| |
|
|
|
|
|
|
Explorer
Objective
More and more robots find their way into environments where their
primary purpose is to interact with humans to help and solve a variety
of service-oriented tasks. Particularly if such a service robot is
mobile, it needs to have an understanding of the spatial and
functional properties of the environment in which it operates. The
problem we address is how a robot can acquire an understanding of the
environment so that it can autonomously operate in the environment,
and talk about it with a human.
One key issue in the Explorer scenario is how to establish a
correspondence between how a human perceives spatial and functional
aspects of an environment, and what the robot autonomously learns as a
map. Successful interaction between human and robot relies on bridging
the gap between the two representations.
Activities
SLAM
A key component in the system is the ability to build a map of the
environment based on sensor data. This is done using so called
Simultaneous Localization And Mapping (SLAM). Most traditional systems
rely on a laser scanner as main sensor for SLAM. The laser scanner is
expensive and also provides information about the environment limited
to distances. In comparison a camera offers much richer information,
including the appearance of the environment. However, building a map
from sensor camera data requires significantly much processing and a
number of challenging issues need to be addressed. In the explorer
scenario the main sensor is still the laser scanner but a number of
alternative approaches are investigates, either using a combination of
laser and vision or using vision only.
Multi-level conceptual spatial representations
Most existing approaches to robot map building, or Simultaneous
Localization And Mapping (SLAM), use a metric representation of
space. Humans, though, have a more qualitative, topological
perspective on spatial organization (McNamara 1986). We adopt an
approach in which we build a multi-level representation of the
environment, combining metrical maps and topological graphs (as an
abstraction over metrical information), like (Kuipers 2000). We extend
these representations with structural descriptions that capture
aspects of spatial and functional organization. The robot obtains
these descriptions either through interaction with a human, or through
inference combining its own observations (I see a coffee
machine}) with ontological knowledge (Coffee machines are
usually found in kitchens, so this is likely to be a kitchen!). We
store objects in the spatial representations, and so associate the
functionality of a location with that of the functions of the objects
present there. A schematic view of the multi-level representation is
given here .
Situated dialogue
A core characteristic of th explorer system is that each utterance is
analyzed to obtain a representation of the meaning it expresses, and
how it (syntactically) conveys that meaning rather than just doing
for example keyword spotting. This way, we can properly handle the
variety of ways in which people may express assertions, questions, and
commands. Furthermore, having a representation of the meaning of the
utterance we can combine it with further inferences over ontologies to
obtain a complete conceptual description of the location or object
being talked about.
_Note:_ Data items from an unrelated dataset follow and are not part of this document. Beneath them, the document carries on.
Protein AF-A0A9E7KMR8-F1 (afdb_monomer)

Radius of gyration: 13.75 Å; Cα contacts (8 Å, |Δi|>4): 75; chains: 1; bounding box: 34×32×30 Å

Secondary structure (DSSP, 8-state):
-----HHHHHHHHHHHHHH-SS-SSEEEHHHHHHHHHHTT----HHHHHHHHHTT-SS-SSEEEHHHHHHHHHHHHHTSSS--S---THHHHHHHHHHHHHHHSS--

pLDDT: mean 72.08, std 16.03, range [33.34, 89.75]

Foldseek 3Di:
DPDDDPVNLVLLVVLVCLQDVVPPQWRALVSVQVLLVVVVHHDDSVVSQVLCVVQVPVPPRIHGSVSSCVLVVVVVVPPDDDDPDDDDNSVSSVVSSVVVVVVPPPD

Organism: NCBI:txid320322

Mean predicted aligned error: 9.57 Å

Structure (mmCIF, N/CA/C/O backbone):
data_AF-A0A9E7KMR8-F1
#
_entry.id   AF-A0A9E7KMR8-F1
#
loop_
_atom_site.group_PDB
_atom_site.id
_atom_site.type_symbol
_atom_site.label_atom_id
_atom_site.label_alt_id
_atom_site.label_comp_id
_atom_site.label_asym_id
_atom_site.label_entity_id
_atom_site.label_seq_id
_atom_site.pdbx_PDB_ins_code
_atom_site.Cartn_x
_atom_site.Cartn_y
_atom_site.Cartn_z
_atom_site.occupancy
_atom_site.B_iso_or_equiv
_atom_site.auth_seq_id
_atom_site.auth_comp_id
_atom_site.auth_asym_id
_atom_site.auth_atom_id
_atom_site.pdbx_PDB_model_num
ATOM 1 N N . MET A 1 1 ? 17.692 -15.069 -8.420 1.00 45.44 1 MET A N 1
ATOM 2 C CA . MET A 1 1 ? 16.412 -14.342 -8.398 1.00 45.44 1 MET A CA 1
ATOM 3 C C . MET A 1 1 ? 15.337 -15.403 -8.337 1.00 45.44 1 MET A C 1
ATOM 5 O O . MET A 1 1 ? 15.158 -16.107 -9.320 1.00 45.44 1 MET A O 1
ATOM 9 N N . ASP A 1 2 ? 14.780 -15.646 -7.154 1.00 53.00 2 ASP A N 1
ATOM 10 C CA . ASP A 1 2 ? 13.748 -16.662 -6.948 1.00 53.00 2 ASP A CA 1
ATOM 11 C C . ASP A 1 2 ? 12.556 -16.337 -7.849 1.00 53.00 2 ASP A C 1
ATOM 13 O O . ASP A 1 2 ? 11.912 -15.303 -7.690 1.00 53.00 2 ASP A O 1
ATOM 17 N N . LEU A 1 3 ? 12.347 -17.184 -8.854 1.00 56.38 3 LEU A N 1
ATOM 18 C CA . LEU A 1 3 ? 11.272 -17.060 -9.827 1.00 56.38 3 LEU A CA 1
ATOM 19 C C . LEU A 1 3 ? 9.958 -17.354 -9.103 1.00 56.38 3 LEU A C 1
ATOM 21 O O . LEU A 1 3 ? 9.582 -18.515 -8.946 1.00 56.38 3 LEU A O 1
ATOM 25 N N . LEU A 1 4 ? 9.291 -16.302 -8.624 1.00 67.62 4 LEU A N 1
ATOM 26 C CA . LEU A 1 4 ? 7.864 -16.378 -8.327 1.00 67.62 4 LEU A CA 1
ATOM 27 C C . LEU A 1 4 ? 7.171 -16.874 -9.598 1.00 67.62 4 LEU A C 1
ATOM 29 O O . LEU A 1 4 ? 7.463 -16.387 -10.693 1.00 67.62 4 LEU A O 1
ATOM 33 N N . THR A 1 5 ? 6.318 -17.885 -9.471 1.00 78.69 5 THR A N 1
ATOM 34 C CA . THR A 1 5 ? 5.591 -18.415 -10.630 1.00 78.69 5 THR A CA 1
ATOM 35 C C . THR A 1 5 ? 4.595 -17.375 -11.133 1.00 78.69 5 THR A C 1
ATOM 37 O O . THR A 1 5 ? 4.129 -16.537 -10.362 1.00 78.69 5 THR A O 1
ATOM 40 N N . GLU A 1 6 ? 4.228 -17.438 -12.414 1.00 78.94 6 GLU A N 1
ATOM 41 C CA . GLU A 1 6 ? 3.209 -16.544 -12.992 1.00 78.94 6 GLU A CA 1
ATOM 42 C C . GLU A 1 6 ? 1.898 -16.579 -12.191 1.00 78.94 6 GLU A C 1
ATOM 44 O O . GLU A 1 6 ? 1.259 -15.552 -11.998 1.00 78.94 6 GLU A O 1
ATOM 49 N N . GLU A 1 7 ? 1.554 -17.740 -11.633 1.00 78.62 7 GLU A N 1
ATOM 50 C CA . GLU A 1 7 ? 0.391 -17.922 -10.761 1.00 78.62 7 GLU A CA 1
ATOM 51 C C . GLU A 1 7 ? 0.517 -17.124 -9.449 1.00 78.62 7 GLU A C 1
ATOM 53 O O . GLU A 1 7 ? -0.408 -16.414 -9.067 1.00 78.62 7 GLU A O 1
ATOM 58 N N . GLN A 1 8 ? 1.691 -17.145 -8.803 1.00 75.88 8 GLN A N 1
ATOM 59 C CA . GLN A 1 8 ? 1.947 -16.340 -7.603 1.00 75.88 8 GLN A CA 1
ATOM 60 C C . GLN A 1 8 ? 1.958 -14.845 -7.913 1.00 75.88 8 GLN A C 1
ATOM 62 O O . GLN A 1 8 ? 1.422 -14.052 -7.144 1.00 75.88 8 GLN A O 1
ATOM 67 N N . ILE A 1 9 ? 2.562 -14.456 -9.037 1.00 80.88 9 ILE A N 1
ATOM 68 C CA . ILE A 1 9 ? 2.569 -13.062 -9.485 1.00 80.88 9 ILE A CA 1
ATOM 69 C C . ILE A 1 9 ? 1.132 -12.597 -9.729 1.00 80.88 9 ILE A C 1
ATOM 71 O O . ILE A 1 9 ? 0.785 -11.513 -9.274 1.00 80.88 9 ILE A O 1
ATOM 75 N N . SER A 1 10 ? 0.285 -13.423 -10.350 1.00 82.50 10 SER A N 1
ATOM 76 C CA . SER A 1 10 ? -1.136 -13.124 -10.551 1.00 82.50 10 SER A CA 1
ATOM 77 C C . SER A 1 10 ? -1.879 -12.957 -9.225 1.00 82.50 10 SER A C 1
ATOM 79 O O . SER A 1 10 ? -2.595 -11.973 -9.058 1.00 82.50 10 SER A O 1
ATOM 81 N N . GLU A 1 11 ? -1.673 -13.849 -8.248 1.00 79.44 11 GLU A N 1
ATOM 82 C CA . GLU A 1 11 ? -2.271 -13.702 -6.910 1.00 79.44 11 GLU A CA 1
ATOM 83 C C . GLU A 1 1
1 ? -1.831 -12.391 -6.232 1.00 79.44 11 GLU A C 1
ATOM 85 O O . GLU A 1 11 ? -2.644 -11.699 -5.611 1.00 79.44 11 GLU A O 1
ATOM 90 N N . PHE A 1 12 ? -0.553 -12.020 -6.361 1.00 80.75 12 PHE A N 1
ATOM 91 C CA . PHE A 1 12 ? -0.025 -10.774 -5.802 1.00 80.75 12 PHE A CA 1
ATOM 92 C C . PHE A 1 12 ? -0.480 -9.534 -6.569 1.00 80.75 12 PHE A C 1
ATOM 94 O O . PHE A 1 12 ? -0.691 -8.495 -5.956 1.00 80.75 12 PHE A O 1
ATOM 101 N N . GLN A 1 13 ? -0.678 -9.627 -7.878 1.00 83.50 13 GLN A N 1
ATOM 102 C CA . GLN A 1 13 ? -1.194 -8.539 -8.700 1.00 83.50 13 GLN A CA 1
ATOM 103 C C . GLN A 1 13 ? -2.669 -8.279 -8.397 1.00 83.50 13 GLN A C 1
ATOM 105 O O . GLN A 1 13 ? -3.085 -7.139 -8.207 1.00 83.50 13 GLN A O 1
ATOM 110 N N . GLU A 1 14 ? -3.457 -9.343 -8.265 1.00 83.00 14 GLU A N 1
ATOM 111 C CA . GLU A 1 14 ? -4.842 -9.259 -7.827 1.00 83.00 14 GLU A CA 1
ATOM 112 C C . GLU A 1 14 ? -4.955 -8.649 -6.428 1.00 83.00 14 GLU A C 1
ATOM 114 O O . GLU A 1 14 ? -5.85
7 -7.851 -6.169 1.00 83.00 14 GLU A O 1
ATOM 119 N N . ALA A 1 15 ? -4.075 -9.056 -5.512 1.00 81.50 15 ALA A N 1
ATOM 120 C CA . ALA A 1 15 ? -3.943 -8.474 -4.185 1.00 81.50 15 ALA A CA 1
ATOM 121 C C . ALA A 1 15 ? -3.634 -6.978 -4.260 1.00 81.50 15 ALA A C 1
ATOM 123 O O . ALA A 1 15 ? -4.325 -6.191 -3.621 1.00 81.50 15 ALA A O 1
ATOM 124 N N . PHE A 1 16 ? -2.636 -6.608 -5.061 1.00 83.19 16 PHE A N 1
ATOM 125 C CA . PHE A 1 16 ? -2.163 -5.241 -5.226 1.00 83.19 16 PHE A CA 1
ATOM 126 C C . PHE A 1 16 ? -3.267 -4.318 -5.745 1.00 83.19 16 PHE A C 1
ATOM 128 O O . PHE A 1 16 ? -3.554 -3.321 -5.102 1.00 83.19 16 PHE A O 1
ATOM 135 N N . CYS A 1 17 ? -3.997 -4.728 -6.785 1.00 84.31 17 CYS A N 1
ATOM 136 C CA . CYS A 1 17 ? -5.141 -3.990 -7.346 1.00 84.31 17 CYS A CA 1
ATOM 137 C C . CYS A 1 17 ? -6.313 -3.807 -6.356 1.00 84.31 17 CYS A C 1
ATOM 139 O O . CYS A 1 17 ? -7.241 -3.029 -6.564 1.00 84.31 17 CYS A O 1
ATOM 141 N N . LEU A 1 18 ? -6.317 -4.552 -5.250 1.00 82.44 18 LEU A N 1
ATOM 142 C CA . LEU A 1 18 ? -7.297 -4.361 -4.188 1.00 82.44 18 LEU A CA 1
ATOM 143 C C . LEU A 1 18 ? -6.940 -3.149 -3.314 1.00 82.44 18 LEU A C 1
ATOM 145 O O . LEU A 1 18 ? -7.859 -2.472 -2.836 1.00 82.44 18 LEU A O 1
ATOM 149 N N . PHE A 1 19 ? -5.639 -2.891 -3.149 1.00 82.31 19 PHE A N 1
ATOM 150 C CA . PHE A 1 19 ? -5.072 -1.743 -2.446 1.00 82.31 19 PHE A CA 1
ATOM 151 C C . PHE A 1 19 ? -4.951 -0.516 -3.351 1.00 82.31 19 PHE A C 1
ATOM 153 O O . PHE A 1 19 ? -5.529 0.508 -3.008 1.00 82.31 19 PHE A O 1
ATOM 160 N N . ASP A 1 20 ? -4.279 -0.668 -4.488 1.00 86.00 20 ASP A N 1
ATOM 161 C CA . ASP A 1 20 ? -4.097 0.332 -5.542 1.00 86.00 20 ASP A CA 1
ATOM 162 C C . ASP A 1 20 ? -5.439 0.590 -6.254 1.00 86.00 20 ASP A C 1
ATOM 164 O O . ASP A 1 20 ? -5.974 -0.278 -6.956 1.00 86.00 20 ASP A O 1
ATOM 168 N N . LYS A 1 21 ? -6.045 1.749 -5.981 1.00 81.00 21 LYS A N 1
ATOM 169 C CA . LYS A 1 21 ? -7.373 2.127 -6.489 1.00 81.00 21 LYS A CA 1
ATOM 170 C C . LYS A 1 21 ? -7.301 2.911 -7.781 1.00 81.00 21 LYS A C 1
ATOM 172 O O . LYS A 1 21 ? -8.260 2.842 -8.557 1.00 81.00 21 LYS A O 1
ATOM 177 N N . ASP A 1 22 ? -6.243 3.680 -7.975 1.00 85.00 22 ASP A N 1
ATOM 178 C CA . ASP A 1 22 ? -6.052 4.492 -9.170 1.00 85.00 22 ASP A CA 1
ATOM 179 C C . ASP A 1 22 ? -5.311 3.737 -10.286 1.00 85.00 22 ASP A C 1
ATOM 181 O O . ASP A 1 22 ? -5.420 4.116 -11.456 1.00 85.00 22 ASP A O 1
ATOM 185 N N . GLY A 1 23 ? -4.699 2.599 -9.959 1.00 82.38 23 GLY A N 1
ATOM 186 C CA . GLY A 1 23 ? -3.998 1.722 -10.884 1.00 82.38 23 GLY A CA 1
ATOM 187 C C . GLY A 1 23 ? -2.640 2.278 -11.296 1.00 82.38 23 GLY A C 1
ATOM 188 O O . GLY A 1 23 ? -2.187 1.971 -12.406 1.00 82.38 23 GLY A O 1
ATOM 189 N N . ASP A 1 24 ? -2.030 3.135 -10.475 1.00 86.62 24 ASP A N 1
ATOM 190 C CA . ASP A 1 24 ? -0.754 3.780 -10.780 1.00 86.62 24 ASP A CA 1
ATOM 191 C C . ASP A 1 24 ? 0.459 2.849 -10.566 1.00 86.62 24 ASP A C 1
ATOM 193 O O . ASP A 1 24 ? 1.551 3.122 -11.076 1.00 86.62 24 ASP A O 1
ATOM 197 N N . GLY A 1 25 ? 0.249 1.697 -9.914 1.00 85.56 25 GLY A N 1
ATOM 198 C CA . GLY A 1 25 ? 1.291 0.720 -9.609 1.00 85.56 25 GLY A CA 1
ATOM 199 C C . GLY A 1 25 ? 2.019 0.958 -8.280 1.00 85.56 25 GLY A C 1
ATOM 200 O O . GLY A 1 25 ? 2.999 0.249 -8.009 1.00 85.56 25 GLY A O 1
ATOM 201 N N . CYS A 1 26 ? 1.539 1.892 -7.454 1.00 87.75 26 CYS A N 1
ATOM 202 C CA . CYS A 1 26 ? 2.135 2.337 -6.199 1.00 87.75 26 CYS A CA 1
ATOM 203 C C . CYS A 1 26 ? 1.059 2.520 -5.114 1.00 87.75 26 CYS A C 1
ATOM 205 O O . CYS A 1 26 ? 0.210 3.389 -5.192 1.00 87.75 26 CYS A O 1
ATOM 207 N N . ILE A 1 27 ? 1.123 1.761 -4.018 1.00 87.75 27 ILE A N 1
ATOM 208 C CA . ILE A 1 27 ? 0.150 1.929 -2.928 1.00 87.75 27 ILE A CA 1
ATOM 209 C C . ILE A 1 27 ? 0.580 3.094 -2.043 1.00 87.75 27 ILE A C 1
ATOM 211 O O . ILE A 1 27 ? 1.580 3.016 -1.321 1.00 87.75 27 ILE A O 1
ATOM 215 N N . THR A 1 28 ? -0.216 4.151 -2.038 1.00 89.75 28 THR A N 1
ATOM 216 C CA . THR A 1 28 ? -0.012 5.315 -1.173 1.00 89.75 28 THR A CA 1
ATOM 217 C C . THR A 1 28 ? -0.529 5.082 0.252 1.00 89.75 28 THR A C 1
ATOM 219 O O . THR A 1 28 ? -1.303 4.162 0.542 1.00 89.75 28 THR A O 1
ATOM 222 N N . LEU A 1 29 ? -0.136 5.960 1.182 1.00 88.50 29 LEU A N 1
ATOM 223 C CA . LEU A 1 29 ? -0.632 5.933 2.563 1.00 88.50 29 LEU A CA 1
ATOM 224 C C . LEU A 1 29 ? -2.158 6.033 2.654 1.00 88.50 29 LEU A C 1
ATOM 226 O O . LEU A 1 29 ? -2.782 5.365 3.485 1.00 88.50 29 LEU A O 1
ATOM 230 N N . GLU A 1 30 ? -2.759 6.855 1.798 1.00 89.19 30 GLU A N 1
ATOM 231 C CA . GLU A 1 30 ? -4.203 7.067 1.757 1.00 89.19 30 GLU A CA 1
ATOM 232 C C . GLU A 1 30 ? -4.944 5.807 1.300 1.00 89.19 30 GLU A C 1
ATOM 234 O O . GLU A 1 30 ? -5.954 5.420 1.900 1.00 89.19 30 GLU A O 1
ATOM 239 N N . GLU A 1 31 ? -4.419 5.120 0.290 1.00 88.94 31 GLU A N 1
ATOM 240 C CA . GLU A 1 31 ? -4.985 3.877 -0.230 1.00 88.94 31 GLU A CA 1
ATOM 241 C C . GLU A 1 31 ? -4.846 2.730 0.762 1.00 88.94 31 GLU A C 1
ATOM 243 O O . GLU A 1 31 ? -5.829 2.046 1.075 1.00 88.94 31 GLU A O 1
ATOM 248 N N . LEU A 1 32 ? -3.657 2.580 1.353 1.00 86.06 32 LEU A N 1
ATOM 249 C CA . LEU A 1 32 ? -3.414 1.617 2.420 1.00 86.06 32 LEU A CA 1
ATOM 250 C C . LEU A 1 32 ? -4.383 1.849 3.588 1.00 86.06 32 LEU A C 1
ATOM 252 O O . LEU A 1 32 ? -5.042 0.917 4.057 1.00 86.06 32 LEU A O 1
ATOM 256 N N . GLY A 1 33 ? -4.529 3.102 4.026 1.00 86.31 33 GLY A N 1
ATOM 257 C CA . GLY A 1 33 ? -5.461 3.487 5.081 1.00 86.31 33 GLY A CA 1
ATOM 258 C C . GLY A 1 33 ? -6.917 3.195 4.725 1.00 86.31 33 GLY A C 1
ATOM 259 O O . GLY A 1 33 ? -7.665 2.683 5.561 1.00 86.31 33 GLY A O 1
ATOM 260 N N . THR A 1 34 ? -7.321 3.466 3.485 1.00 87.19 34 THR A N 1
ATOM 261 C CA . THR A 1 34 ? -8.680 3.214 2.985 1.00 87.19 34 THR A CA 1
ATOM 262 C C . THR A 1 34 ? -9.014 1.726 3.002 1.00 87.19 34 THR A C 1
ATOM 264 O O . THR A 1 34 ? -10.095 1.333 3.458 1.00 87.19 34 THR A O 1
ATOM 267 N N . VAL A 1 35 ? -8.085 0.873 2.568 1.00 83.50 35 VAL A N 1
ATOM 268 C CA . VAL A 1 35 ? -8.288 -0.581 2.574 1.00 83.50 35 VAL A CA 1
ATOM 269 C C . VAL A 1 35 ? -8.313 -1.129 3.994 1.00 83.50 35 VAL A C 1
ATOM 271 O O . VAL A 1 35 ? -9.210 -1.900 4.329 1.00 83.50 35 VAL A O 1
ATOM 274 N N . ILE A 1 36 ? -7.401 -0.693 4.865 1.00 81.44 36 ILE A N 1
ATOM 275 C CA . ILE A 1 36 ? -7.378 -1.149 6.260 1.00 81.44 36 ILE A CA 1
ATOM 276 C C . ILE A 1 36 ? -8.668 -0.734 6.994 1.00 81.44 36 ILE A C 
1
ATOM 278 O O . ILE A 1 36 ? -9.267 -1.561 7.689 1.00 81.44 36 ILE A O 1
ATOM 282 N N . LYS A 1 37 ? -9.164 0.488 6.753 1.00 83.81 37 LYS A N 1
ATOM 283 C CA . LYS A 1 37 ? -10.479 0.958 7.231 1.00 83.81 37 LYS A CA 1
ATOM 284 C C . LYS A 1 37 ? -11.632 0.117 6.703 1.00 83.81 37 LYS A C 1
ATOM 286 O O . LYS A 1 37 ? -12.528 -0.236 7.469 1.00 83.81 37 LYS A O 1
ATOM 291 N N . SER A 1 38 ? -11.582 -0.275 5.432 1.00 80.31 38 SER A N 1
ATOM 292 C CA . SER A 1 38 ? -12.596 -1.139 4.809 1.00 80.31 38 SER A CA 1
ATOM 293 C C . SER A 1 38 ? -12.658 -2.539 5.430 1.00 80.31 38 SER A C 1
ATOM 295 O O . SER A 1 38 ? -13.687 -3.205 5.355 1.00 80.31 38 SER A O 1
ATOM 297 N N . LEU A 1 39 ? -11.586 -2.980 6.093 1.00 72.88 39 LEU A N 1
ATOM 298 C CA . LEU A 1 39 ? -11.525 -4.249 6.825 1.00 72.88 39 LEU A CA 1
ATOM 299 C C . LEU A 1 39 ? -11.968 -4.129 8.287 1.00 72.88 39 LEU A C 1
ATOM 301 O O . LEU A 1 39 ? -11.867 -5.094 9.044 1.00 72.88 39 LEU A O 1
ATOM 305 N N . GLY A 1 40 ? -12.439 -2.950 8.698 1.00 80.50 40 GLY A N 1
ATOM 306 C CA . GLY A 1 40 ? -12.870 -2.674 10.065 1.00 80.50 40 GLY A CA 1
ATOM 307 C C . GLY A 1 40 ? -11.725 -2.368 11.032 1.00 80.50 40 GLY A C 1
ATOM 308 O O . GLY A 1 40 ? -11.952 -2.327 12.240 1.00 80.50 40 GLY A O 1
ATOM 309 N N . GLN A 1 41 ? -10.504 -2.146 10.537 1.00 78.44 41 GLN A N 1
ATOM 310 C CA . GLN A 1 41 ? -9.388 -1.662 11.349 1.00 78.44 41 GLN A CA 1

This way we can ground situated dialogue in the
situational awareness of the robot.
Human augmented mapping
Following (Topp and Christensen 2005) we talk about
Human-Augmented Mapping (HAM) to indicate the active role that
human-robot interaction plays in the robot's acquisition of
qualitative spatial knowledge.
Existing dialoguebased approaches to HRI usually implement a
master/slave model of dialogue: the human speaks, the robot
listens. However, situations naturally arise in which the robot needs
to take the initiative, e.g. to clarify an issue with the human. This
is one form of mixedinitiative interaction, enabling a robot to
recognize when help is needed from a human, and learn from this
interaction (Bruemmer & Walton, 2003). A situation that may require is
for example when uncertainty arises in automatic area classification:
Doors provide important knowledge about spatial organization, but are
difficult to recognize robustly and reliably. Clarification dialogues
can help to improve the quality of the spatial representation the
robot constructs, and to increase the robot's robustness in dealing
with uncertain information. The basic idea is to allow for any
modality to raise an issue. The image below shows the timeline for an
example with clarification dialogue.
Situation awareness
Situation awareness (SA) can be paraphrased as knowing [the important
aspects of] what is going on around you, where importance is defined
in terms of the goals and decision tasks for [the current] job
(Endsley and Garland 2000). Endsley defines three levels of SA:
perception, comprehension, and projection. A smart robot should be
able perceive and comprehend the situation and adapt its behavior
depending on it.
An example is mmart handling of doors: When the user approaches a
door, the robot can cause problems if it continues in normal following
mode. If the user intends to close an open door or open a closed door
the robot might end up in a situation where it blocks the user from,
for example, swinging open a closed door leaf. A smart robot should be
aware of this danger and take appropriate action.
Visual place recognition
Current research on vision-based localization systems faces several
issues, of which robustness and adaptability are probably the most
challenging. The system should be robust to many types of variations
such as changes in illumination conditions, people moving around, or
objects being used and moved. Moreover, the visual appearance of
indoor environments changes continuously in time. This poses serious
problems for recognition algorithms trained off-line on data acquired
once and for all during a fixed time span. At the same time, when used
on a robot, the system must run in real-time on hardware with limited
processing and memory resources. To cope with the variations the
system must adapt over time and update the representation of the
environment.
Object Search and localization
For the use of specific objects in the environment in navigation as
well as for manipulative or
information-gathering tasks, it is
necessary to find them first. The system must be able both to plan
its sensing - including movement around the map -
in
order to perform efficiently and quickly, and to
use robust and effective recognition methods. All of this needs to be
backed by a good representation of
the distribution of the
objects in space.
Hardware
The experiments with the integrated explorer system s carried out at
KTH and DFKI on the Performance PeopleBots Robone and Minnie
respectively. Both of these robots are equiped with SICK laser
scanners. Both also have a camera mounted on a pan-tilt unit which
allows the camera to scan the environment while searching for visual
information. This camera setup can also be used to give gaze feedback
during interaction so that the user known where the robot's attention
is.
Development
Year 1 The emphasis for the first year was on integrating
some of the basic building blocks to get an integrated system that
could build a map of the environment, navigate through it either by
following a user or driving autonomously to a specified goal location
and interaction with the user using spoken dialogue.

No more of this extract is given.